START PROVIDED DATA

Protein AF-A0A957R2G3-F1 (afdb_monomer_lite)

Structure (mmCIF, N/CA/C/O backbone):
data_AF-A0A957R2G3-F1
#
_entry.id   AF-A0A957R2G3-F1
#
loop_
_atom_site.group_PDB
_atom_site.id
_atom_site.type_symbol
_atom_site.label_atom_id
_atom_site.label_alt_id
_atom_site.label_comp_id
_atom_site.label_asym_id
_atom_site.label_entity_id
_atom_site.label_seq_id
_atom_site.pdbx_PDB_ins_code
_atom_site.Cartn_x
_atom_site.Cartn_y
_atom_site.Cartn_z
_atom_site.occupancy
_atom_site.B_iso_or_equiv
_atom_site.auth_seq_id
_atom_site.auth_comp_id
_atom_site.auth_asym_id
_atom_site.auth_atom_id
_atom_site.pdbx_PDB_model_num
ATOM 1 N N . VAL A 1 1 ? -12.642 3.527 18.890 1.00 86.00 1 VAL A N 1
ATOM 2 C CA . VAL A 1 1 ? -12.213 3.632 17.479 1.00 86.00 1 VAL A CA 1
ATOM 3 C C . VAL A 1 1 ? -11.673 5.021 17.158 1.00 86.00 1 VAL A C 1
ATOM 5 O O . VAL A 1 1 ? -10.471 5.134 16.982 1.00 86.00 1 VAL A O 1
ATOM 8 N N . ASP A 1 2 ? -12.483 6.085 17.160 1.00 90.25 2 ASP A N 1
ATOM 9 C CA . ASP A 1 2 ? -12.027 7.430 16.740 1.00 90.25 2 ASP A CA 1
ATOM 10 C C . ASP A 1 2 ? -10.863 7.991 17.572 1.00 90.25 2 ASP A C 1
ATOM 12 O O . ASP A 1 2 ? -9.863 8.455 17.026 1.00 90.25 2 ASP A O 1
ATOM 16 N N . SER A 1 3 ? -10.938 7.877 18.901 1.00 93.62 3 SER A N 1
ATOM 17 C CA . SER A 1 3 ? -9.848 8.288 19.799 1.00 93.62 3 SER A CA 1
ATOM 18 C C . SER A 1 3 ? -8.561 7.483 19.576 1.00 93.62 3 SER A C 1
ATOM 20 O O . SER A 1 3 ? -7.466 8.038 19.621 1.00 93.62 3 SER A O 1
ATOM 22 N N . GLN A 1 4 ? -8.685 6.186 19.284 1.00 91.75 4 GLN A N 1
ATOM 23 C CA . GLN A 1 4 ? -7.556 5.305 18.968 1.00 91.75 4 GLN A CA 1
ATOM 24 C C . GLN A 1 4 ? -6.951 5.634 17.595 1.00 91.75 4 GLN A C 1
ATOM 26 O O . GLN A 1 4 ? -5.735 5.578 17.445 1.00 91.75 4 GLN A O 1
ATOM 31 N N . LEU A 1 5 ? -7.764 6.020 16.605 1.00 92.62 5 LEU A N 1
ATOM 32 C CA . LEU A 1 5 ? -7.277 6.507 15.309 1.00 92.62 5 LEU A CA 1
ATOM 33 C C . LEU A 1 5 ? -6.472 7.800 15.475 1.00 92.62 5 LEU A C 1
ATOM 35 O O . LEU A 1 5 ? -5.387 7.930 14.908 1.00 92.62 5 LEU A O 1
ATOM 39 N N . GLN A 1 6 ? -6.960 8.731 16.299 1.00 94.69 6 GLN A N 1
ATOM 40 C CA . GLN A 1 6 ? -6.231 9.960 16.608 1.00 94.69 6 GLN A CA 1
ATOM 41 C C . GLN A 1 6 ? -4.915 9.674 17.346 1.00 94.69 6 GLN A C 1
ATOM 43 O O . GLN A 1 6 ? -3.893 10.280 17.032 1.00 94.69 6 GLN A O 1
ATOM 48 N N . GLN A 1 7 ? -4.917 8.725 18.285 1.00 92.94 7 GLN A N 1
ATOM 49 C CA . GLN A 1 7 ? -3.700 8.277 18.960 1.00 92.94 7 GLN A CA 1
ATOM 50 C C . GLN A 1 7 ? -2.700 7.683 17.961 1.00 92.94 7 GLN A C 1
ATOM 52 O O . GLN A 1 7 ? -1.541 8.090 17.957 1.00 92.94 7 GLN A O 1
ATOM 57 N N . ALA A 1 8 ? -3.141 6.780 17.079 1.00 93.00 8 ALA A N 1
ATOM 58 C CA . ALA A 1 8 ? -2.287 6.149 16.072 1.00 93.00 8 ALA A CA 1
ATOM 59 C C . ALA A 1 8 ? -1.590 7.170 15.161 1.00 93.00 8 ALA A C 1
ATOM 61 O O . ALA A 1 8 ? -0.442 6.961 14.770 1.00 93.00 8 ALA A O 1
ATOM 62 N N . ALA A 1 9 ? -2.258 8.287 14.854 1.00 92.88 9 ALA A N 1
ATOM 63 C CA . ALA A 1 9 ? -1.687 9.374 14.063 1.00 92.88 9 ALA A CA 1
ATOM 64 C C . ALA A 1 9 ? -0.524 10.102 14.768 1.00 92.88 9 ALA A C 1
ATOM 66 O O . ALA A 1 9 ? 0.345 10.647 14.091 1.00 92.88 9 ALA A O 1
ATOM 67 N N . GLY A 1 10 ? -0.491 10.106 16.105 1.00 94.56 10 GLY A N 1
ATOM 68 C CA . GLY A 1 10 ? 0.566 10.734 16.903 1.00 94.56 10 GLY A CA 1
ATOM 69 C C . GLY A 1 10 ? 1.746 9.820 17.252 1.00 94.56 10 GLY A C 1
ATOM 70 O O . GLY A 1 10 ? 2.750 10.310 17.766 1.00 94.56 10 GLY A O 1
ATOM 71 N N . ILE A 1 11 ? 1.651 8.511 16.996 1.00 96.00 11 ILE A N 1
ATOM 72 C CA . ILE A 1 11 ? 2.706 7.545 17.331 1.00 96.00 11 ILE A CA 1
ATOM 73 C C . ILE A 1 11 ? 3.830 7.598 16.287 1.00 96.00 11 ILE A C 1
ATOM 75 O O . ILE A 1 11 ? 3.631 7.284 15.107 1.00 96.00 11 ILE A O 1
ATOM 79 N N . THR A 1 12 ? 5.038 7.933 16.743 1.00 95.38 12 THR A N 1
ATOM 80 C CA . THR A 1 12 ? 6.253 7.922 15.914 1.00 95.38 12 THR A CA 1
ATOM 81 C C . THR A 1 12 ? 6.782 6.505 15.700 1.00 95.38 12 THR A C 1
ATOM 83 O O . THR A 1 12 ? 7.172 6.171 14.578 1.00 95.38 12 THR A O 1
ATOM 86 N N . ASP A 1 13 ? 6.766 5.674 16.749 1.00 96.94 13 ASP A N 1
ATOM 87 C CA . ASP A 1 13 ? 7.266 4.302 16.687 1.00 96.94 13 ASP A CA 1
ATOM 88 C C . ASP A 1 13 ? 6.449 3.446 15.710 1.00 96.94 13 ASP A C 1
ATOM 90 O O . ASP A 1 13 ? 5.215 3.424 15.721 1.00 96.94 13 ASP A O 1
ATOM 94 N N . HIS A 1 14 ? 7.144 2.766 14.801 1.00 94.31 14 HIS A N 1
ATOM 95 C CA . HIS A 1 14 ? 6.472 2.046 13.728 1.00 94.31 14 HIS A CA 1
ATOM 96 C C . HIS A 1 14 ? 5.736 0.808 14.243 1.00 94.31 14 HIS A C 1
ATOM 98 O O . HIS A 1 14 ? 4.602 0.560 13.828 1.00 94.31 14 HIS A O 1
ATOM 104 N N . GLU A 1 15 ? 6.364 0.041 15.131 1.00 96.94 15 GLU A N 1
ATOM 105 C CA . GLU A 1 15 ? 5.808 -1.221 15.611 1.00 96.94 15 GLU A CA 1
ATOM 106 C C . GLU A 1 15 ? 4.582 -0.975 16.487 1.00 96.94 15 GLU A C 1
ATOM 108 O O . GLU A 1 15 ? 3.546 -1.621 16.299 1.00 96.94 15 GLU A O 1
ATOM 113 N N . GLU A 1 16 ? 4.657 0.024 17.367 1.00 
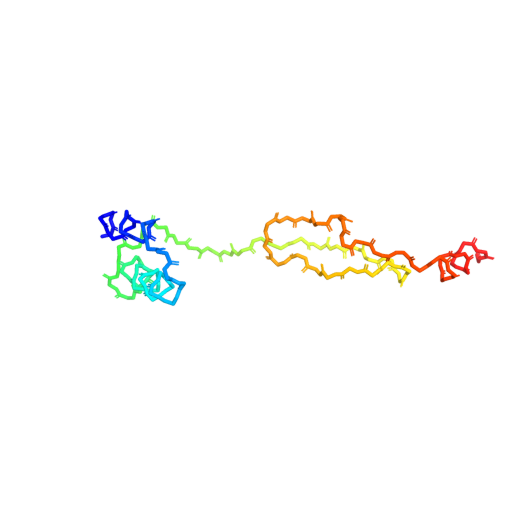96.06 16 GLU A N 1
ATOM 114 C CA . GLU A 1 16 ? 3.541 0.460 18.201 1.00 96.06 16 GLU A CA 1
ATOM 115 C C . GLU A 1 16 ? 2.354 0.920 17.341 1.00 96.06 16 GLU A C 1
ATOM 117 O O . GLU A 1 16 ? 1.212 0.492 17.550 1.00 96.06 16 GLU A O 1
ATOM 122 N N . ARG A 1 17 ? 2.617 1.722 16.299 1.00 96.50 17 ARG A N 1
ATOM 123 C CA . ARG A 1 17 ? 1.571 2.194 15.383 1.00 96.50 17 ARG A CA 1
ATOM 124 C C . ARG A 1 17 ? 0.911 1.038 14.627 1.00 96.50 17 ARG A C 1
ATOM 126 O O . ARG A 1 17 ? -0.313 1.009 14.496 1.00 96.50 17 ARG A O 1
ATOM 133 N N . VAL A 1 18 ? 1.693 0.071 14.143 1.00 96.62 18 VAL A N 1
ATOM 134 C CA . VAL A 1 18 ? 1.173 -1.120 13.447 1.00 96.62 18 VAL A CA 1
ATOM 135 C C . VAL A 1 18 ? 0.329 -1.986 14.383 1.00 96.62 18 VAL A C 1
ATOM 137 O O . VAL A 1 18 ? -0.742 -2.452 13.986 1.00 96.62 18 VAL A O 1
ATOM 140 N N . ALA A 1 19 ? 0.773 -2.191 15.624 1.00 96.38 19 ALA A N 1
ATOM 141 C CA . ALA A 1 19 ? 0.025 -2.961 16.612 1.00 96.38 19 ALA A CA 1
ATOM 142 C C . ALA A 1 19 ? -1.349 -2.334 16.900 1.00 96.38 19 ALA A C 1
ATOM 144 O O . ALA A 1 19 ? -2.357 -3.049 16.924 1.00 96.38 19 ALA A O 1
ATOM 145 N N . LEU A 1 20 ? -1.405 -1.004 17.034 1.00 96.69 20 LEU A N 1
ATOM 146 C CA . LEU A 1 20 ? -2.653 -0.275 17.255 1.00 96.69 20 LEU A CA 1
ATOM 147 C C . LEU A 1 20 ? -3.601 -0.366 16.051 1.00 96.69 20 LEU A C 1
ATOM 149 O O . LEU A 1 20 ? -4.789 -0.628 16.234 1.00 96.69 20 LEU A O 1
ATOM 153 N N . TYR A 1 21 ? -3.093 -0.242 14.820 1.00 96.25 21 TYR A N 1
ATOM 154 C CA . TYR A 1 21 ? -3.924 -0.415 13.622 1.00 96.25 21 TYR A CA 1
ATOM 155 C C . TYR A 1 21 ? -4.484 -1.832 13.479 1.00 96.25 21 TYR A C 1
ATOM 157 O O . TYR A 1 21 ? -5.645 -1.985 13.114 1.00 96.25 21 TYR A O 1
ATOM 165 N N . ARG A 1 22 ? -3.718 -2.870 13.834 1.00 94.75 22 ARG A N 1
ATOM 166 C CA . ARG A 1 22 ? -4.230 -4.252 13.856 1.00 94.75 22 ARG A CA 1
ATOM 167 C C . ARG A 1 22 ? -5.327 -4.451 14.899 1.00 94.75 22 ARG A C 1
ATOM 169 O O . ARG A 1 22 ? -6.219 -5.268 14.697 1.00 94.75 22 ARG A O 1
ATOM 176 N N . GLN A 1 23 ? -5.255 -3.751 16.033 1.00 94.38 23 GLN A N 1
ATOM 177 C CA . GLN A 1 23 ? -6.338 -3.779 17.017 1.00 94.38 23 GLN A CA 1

END PROVIDED DATA

THE TASK
Going back to the entries above, set down exactly the lines that begin at the one with "ATOM 31 N N" and end at the one with "ATOM 43 O O", both included, and nothing else.

SOLUTION TO THE PROBLEM
ATOM 31 N N . LEU A 1 5 ? -7.764 6.020 16.605 1.00 92.62 5 LEU A N 1
ATOM 32 C CA . LEU A 1 5 ? -7.277 6.507 15.309 1.00 92.62 5 LEU A CA 1
ATOM 33 C C . LEU A 1 5 ? -6.472 7.800 15.475 1.00 92.62 5 LEU A C 1
ATOM 35 O O . LEU A 1 5 ? -5.387 7.930 14.908 1.00 92.62 5 LEU A O 1
ATOM 39 N N . GLN A 1 6 ? -6.960 8.731 16.299 1.00 94.69 6 GLN A N 1
ATOM 40 C CA . GLN A 1 6 ? -6.231 9.960 16.608 1.00 94.69 6 GLN A CA 1
ATOM 41 C C . GLN A 1 6 ? -4.915 9.674 17.346 1.00 94.69 6 GLN A C 1
ATOM 43 O O . GLN A 1 6 ? -3.893 10.280 17.032 1.00 94.69 6 GLN A O 1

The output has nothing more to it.